- WHAT YOU HAVE TO DO
Your task is to repeat exactly the lines below between the line holding "ATOM 137 C CA" and the line holding "ATOM 159 O O", inclusive, and only those.

- INPUT
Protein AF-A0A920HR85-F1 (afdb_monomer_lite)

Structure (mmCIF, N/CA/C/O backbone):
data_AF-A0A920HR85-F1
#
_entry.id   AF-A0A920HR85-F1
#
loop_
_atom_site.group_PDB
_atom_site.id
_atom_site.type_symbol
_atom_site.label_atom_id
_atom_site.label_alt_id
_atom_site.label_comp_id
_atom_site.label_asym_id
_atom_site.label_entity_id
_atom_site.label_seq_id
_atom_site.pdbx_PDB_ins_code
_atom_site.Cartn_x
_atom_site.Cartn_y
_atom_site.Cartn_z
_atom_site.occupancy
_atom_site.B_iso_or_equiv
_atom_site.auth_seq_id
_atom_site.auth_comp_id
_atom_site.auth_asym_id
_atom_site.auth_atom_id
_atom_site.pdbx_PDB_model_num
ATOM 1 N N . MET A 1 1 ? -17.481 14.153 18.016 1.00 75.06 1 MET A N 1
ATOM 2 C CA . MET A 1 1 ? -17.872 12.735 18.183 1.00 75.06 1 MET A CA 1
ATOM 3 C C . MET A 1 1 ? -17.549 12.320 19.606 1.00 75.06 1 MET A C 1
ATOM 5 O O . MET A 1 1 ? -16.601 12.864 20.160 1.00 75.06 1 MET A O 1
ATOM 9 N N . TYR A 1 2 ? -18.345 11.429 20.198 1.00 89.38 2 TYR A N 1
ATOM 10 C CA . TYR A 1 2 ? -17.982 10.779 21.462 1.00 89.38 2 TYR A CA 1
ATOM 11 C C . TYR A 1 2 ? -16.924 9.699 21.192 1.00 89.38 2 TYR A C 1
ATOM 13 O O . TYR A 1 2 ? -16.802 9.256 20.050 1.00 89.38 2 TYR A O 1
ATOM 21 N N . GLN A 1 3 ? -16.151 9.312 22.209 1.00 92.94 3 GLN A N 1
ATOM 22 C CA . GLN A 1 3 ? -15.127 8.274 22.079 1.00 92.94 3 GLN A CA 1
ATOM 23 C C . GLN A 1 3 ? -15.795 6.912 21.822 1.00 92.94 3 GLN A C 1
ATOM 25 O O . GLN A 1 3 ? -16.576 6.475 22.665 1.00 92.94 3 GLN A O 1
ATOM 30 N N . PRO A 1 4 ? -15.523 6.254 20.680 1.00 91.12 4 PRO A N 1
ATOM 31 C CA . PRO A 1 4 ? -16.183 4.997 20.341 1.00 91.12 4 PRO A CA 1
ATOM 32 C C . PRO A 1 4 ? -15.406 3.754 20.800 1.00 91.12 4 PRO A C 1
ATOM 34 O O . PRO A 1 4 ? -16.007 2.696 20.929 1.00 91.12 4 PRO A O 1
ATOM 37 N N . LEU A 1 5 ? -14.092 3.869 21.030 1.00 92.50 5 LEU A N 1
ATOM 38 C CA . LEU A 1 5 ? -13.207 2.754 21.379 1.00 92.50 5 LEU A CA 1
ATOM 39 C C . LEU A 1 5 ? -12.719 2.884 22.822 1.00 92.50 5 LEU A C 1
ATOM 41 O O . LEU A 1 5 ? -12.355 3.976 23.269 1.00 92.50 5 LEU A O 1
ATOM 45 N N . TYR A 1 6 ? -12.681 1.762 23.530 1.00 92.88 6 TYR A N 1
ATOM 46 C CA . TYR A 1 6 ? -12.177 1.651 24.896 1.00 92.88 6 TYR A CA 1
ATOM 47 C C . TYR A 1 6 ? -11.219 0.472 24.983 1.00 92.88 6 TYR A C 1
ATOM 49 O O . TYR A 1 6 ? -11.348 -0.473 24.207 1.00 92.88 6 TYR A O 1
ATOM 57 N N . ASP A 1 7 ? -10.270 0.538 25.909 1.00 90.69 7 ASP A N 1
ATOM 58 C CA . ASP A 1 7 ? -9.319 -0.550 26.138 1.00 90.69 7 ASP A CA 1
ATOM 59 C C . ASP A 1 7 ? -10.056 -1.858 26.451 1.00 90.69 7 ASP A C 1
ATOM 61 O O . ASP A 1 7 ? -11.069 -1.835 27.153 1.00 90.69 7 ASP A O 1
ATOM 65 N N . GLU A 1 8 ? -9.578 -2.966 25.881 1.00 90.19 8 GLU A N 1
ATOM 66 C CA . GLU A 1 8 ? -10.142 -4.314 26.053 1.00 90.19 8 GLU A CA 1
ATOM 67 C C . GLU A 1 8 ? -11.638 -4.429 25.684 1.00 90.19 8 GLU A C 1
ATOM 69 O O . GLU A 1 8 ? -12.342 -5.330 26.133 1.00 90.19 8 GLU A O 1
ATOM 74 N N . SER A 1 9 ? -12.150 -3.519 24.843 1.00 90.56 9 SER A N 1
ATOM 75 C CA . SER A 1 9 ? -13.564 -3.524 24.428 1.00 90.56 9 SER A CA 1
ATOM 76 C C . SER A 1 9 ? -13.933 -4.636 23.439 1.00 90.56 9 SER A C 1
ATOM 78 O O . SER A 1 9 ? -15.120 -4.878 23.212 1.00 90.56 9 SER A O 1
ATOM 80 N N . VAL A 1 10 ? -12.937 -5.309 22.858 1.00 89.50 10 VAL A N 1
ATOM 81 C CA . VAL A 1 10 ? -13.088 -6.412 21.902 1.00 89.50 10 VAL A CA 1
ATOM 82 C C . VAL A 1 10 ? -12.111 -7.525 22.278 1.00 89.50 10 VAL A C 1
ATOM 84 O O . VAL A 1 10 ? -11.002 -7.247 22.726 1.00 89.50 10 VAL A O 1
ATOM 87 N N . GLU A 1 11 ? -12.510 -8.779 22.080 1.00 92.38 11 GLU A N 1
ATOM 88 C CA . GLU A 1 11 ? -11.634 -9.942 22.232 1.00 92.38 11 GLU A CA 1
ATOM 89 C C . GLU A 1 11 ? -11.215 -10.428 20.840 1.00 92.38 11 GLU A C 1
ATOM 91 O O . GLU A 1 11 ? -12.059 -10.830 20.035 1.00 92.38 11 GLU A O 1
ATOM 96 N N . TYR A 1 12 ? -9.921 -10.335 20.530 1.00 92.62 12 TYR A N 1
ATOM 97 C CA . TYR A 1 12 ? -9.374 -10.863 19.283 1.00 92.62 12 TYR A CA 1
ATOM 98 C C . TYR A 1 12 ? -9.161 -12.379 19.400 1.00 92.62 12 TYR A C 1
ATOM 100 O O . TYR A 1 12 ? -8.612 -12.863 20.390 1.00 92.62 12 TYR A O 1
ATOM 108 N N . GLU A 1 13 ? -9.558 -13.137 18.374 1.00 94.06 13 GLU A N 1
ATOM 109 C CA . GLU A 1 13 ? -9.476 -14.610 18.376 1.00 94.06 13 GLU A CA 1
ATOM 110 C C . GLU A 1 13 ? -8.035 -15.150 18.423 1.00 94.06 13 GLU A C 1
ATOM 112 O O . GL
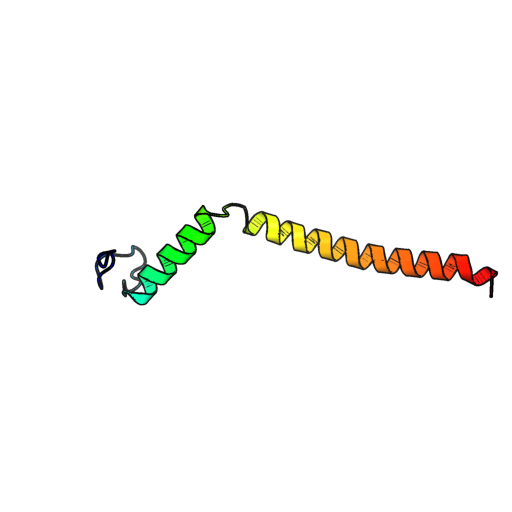U A 1 13 ? -7.804 -16.289 18.829 1.00 94.06 13 GLU A O 1
ATOM 117 N N . ASP A 1 14 ? -7.060 -14.343 18.010 1.00 93.75 14 ASP A N 1
ATOM 118 C CA . ASP A 1 14 ? -5.636 -14.681 18.001 1.00 93.75 14 ASP A CA 1
ATOM 119 C C . ASP A 1 14 ? -4.925 -14.364 19.332 1.00 93.75 14 ASP A C 1
ATOM 121 O O . ASP A 1 14 ? -3.738 -14.658 19.485 1.00 93.75 14 ASP A O 1
ATOM 125 N N . GLY A 1 15 ? -5.644 -13.791 20.304 1.00 90.31 15 GLY A N 1
ATOM 126 C CA . GLY A 1 15 ? -5.101 -13.372 21.594 1.00 90.31 15 GLY A CA 1
ATOM 127 C C . GLY A 1 15 ? -4.313 -12.059 21.552 1.00 90.31 15 GLY A C 1
ATOM 128 O O . GLY A 1 15 ? -3.631 -11.737 22.529 1.00 90.31 15 GLY A O 1
ATOM 129 N N . 
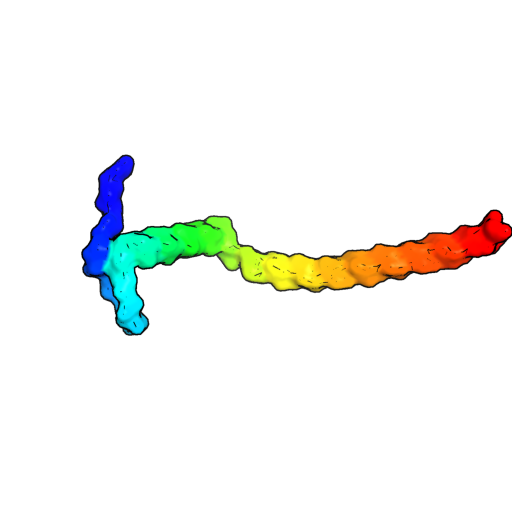THR A 1 16 ? -4.382 -11.296 20.456 1.00 92.12 16 THR A N 1
ATOM 130 C CA . THR A 1 16 ? -3.774 -9.964 20.373 1.00 92.12 16 THR A CA 1
ATOM 131 C C . THR A 1 16 ? -4.392 -9.032 21.429 1.00 92.12 16 THR A C 1
ATOM 133 O O . THR A 1 16 ? -5.618 -8.961 21.541 1.00 92.12 16 THR A O 1
ATOM 136 N N . PRO A 1 17 ? -3.587 -8.289 22.218 1.00 91.06 17 PRO A N 1
ATOM 137 C CA . PRO A 1 17 ? -4.120 -7.345 23.195 1.00 91.06 17 PRO A CA 1
ATOM 138 C C . PRO A 1 17 ? -4.928 -6.234 22.518 1.00 91.06 17 PRO A C 1
ATOM 140 O O . PRO A 1 17 ? -4.399 -5.480 21.695 1.00 91.06 17 PRO A O 1
ATOM 143 N N . ALA A 1 18 ? -6.193 -6.082 22.910 1.00 93.31 18 ALA A N 1
ATOM 144 C CA . ALA A 1 18 ? -7.080 -5.048 22.388 1.00 93.31 18 ALA A CA 1
ATOM 145 C C . ALA A 1 18 ? -6.830 -3.686 23.040 1.00 93.31 18 ALA A C 1
ATOM 147 O O . ALA A 1 18 ? -7.686 -3.132 23.730 1.00 93.31 18 ALA A O 1
ATOM 148 N N . THR A 1 19 ? -5.633 -3.146 22.805 1.00 94.38 19 THR A N 1
ATOM 149 C CA . THR A 1 19 ? -5.293 -1.795 23.248 1.00 94.38 19 THR A CA 1
ATOM 150 C C . THR A 1 19 ? -5.976 -0.744 22.379 1.00 94.38 19 THR A C 1
ATOM 152 O O . THR A 1 19 ? -6.195 -0.966 21.185 1.00 94.38 19 THR A O 1
ATOM 155 N N . LEU A 1 20 ? -6.284 0.425 22.946 1.00 93.50 20 LEU A N 1
ATOM 156 C CA . LEU A 1 20 ? -6.881 1.532 22.184 1.00 93.50 20 LEU A CA 1
ATOM 157 C C . LEU A 1 20 ? -6.091 1.879 20.904 1.00 93.50 20 LEU A C 1
ATOM 159 O O . LEU A 1 20 ? -6.699 2.132 19.863 1.00 93.50 20 LEU A O 1
ATOM 163 N N . ASP A 1 21 ? -4.757 1.881 20.980 1.00 93.38 21 ASP A N 1
ATOM 164 C CA . ASP A 1 21 ? -3.874 2.190 19.847 1.00 93.38 21 ASP A CA 1
ATOM 165 C C . ASP A 1 21 ? -3.994 1.127 18.747 1.00 93.38 21 ASP A C 1
ATOM 167 O O . ASP A 1 21 ? -4.299 1.461 17.600 1.00 93.38 21 ASP A O 1
ATOM 171 N N . GLN A 1 22 ? -3.899 -0.154 19.124 1.00 94.69 22 GLN A N 1
ATOM 172 C CA . GLN A 1 22 ? -4.045 -1.293 18.214 1.00 94.69 22 GLN A CA 1
ATOM 173 C C . GLN A 1 22 ? -5.401 -1.279 17.497 1.00 94.69 22 GLN A C 1
ATOM 175 O O . GLN A 1 22 ? -5.456 -1.308 16.270 1.00 94.69 22 GLN A O 1
ATOM 180 N N . MET A 1 23 ? -6.502 -1.141 18.244 1.00 95.75 23 MET A N 1
ATOM 181 C CA . MET A 1 23 ? -7.845 -1.095 17.655 1.00 95.75 23 MET A CA 1
ATOM 182 C C . MET A 1 23 ? -8.018 0.101 16.713 1.00 95.75 23 MET A C 1
ATOM 184 O O . MET A 1 23 ? -8.659 -0.014 15.668 1.00 95.75 23 MET A O 1
ATOM 188 N N . SER A 1 24 ? -7.447 1.259 17.059 1.00 94.69 24 SER A N 1
ATOM 189 C CA . SER A 1 24 ? -7.516 2.441 16.196 1.00 94.69 24 SER A CA 1
ATOM 190 C C . SER A 1 24 ? -6.758 2.237 14.880 1.00 94.69 24 SER A C 1
ATOM 192 O O . SER A 1 24 ? -7.250 2.635 13.820 1.00 94.69 24 SER A O 1
ATOM 194 N N . TYR A 1 25 ? -5.607 1.561 14.937 1.00 95.50 25 TYR A N 1
ATOM 195 C CA . TYR A 1 25 ? -4.800 1.208 13.777 1.00 95.50 25 TYR A CA 1
ATOM 196 C C . TYR A 1 25 ? -5.522 0.201 12.877 1.00 95.50 25 TYR A C 1
ATOM 198 O O . TYR A 1 25 ? -5.622 0.411 11.666 1.00 95.50 25 TYR A O 1
ATOM 206 N N . ASP A 1 26 ? -6.108 -0.840 13.463 1.00 95.62 26 ASP A N 1
ATOM 207 C CA . ASP A 1 26 ? -6.814 -1.884 12.720 1.00 95.62 26 ASP A CA 1
ATOM 208 C C . ASP A 1 26 ? -8.050 -1.335 12.001 1.00 95.62 26 ASP A C 1
ATOM 210 O O . ASP A 1 26 ? -8.253 -1.606 10.815 1.00 95.62 26 ASP A O 1
ATOM 214 N N . VAL A 1 27 ? -8.843 -0.491 12.672 1.00 95.00 27 VAL A N 1
ATOM 215 C CA . VAL A 1 27 ? -10.003 0.167 12.053 1.00 95.00 27 VAL A CA 1
ATOM 216 C C . VAL A 1 27 ? -9.564 1.100 10.925 1.00 95.00 27 VAL A C 1
ATOM 218 O O . VAL A 1 27 ? -10.187 1.111 9.863 1.00 95.00 27 VAL A O 1
ATOM 221 N N . ALA A 1 28 ? -8.485 1.865 11.108 1.00 96.06 28 ALA A N 1
ATOM 222 C CA . ALA A 1 28 ? -7.965 2.742 10.061 1.00 96.06 28 ALA A CA 1
ATOM 223 C C . ALA A 1 28 ? -7.478 1.953 8.833 1.00 96.06 28 ALA A C 1
ATOM 225 O O . ALA A 1 28 ? -7.769 2.335 7.694 1.00 96.06 28 ALA A O 1
ATOM 226 N N . ASN A 1 29 ? -6.796 0.827 9.046 1.00 96.06 29 ASN A N 1
ATOM 227 C CA . ASN A 1 29 ? -6.370 -0.067 7.971 1.00 96.06 29 ASN A CA 1
ATOM 228 C C . ASN A 1 29 ? -7.561 -0.703 7.259 1.00 96.06 29 ASN A C 1
ATOM 230 O O . ASN A 1 29 ? -7.606 -0.707 6.030 1.00 96.06 29 ASN A O 1
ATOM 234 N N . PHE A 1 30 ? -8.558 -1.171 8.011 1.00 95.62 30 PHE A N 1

- ANSWER SECTION
ATOM 137 C CA . PRO A 1 17 ? -4.120 -7.345 23.195 1.00 91.06 17 PRO A CA 1
ATOM 138 C C . PRO A 1 17 ? -4.928 -6.234 22.518 1.00 91.06 17 PRO A C 1
ATOM 140 O O . PRO A 1 17 ? -4.399 -5.480 21.695 1.00 91.06 17 PRO A O 1
ATOM 143 N N . ALA A 1 18 ? -6.193 -6.082 22.910 1.00 93.31 18 ALA A N 1
ATOM 144 C CA . ALA A 1 18 ? -7.080 -5.048 22.388 1.00 93.31 18 ALA A CA 1
ATOM 145 C C . ALA A 1 18 ? -6.830 -3.686 23.040 1.00 93.31 18 ALA A C 1
ATOM 147 O O . ALA A 1 18 ? -7.686 -3.132 23.730 1.00 93.31 18 ALA A O 1
ATOM 148 N N . THR A 1 19 ? -5.633 -3.146 22.805 1.00 94.38 19 THR A N 1
ATOM 149 C CA . THR A 1 19 ? -5.293 -1.795 23.248 1.00 94.38 19 THR A CA 1
ATOM 150 C C . THR A 1 19 ? -5.976 -0.744 22.379 1.00 94.38 19 THR A C 1
ATOM 152 O O . THR A 1 19 ? -6.195 -0.966 21.185 1.00 94.38 19 THR A O 1
ATOM 155 N N . LEU A 1 20 ? -6.284 0.425 22.946 1.00 93.50 20 LEU A N 1
ATOM 156 C CA . LEU A 1 20 ? -6.881 1.532 22.184 1.00 93.50 20 LEU A CA 1
ATOM 157 C C . LEU A 1 20 ? -6.091 1.879 20.904 1.00 93.50 20 LEU A C 1
ATOM 159 O O . LEU A 1 20 ? -6.699 2.132 19.863 1.00 93.50 20 LEU A O 1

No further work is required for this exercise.